By Nod Ghosh
Her father was known for making beautiful shoes, but Branna Corcoran is never elegantly shod.
She swirls a fish in the sink, washes slime off its scales. Opalescent water splashes against steel. Branna wriggles a toe through a hole in her stocking because her feet are sore. Her swollen ankles ripple over the walls of surgical boots like wet mortar over cinder blocks.
Branna is weary from the effort of carrying too many thoughts in her head, so many thoughts about the lives of others.
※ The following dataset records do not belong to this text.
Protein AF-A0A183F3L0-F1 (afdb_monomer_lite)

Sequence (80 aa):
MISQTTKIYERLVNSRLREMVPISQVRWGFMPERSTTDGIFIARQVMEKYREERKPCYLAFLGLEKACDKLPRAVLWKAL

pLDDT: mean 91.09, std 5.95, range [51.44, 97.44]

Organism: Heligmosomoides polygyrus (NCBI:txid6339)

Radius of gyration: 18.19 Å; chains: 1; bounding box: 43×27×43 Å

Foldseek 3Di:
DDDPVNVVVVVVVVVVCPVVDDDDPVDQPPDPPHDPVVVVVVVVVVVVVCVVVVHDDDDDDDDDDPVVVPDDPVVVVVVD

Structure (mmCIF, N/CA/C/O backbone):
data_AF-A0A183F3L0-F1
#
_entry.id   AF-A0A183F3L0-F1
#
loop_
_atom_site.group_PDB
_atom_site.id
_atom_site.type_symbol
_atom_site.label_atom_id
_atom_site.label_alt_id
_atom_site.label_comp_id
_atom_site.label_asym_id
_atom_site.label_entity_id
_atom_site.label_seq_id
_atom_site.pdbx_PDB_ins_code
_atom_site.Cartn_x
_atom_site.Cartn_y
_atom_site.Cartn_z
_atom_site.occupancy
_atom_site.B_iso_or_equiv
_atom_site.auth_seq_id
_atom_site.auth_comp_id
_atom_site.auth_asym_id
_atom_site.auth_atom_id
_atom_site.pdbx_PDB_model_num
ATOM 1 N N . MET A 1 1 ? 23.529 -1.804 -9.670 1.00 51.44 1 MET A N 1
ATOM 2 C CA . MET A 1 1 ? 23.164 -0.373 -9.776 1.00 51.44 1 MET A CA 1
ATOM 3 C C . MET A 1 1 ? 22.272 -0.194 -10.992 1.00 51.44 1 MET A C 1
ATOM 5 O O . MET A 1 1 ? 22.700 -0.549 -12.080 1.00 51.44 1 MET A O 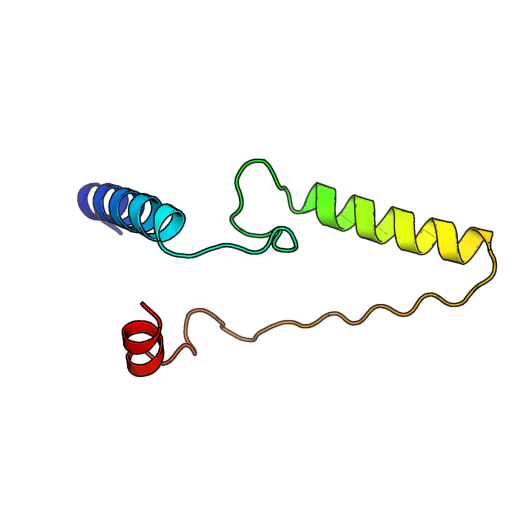1
ATOM 9 N N . ILE A 1 2 ? 21.044 0.296 -10.819 1.00 72.94 2 ILE A N 1
ATOM 10 C CA . ILE A 1 2 ? 20.161 0.642 -11.945 1.00 72.94 2 ILE A CA 1
ATOM 11 C C . ILE A 1 2 ? 20.708 1.917 -12.600 1.00 72.94 2 ILE A C 1
ATOM 13 O O . ILE A 1 2 ? 20.973 2.896 -11.898 1.00 72.94 2 ILE A O 1
ATOM 17 N N . SER A 1 3 ? 20.904 1.900 -13.922 1.00 90.62 3 SER A N 1
ATOM 18 C CA . SER A 1 3 ? 21.411 3.059 -14.667 1.00 90.62 3 SER A CA 1
ATOM 19 C C . SER A 1 3 ? 20.416 4.224 -14.628 1.00 90.62 3 SER A C 1
ATOM 21 O O . SER A 1 3 ? 19.205 4.021 -14.509 1.00 90.62 3 SER A O 1
ATOM 23 N N . GLN A 1 4 ? 20.907 5.462 -14.754 1.00 88.81 4 GLN A N 1
ATOM 24 C CA . GLN A 1 4 ? 20.037 6.647 -14.798 1.00 88.81 4 GLN A CA 1
ATOM 25 C C . GLN A 1 4 ? 19.000 6.556 -15.928 1.00 88.81 4 GLN A C 1
ATOM 27 O O . GLN A 1 4 ? 17.834 6.882 -15.718 1.00 88.81 4 GLN A O 1
ATOM 32 N N . THR A 1 5 ? 19.393 6.014 -17.081 1.00 91.75 5 THR A N 1
ATOM 33 C CA . THR A 1 5 ? 18.508 5.774 -18.228 1.00 91.75 5 THR A CA 1
ATOM 34 C C . THR A 1 5 ? 17.345 4.844 -17.883 1.00 91.75 5 THR A C 1
ATOM 36 O O . THR A 1 5 ? 16.205 5.121 -18.250 1.00 91.75 5 THR A O 1
ATOM 39 N N . THR A 1 6 ? 17.598 3.779 -17.114 1.00 93.56 6 THR A N 1
ATOM 40 C CA . THR A 1 6 ? 16.555 2.816 -16.721 1.00 93.56 6 THR A CA 1
ATOM 41 C C . THR A 1 6 ? 15.509 3.468 -15.815 1.00 93.56 6 THR A C 1
ATOM 43 O O . THR A 1 6 ? 14.318 3.271 -16.023 1.00 93.56 6 THR A O 1
ATOM 46 N N . LYS A 1 7 ? 15.921 4.339 -14.883 1.00 94.00 7 LYS A N 1
ATOM 47 C CA . LYS A 1 7 ? 14.978 5.081 -14.022 1.00 94.00 7 LYS A CA 1
ATOM 48 C C . LYS A 1 7 ? 14.064 6.017 -14.813 1.00 94.00 7 LYS A C 1
ATOM 50 O O . LYS A 1 7 ? 12.897 6.181 -14.465 1.00 94.00 7 LYS A O 1
ATOM 55 N N . ILE A 1 8 ? 14.591 6.665 -15.855 1.00 95.00 8 ILE A N 1
ATOM 56 C CA . ILE A 1 8 ? 13.790 7.534 -16.731 1.00 95.00 8 ILE A CA 1
ATOM 57 C C . ILE A 1 8 ? 12.755 6.692 -17.479 1.00 95.00 8 ILE A C 1
ATOM 59 O O . ILE A 1 8 ? 11.580 7.056 -17.524 1.00 95.00 8 ILE A O 1
ATOM 63 N N . TYR A 1 9 ? 13.175 5.541 -18.004 1.00 94.94 9 TYR A N 1
ATOM 64 C CA . TYR A 1 9 ? 12.280 4.620 -18.692 1.00 94.94 9 TYR A CA 1
ATOM 65 C C . TYR A 1 9 ? 11.174 4.079 -17.769 1.00 94.94 9 TYR A C 1
ATOM 67 O O . TYR A 1 9 ? 10.000 4.136 -18.124 1.00 94.94 9 TYR A O 1
ATOM 75 N N . GLU A 1 10 ? 11.514 3.646 -16.551 1.00 94.06 10 GLU A N 1
ATOM 76 C CA . GLU A 1 10 ? 10.541 3.199 -15.541 1.00 94.06 10 GLU A CA 1
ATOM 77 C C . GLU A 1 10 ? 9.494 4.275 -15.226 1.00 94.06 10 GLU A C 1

It’s cold even though it’s well into spring. Not that you’d know it, she thinks, from the way the Finnegan girls next-door carry on in mini-skirts and spaghetti straps.
Branna tugs at her cardigan with fishy hands as it slips off her shoulders. Rain beats the window, like horsewhips battering the glass. The fish-water drips from her fingers and paints the skin of her neck. It’s cold. So cold. Cold enough to set the marrow in her bones.
The oven hums and hisses. Branna shakes water from her river-cold hands and cradles a tepid mug of tea in her palms. She thinks about plucking the wire-wool hairs from her chin but decides to wait until Sunday morning before church.
They were talking after last week’s service. Not to Branna of course. She’s not one to gossip.
Old Seamus accused Ciaran McKillough of stealing Patrick MacGuire’s Ford Fiesta.
Someone asked Branna if she’d seen anything.
“You live opposite Patrick do you not,” they’d said.
Of course Branna said nothing. Nothing about the shadowy shapes crouching down next to the car in question, a dark hood pulled over Ciaran’s unmistakable features. The smoke from his cigarette drifting from the broken window as the car slid away.
“I did not see a thing,” she said. “I will have been in my bed,” she said.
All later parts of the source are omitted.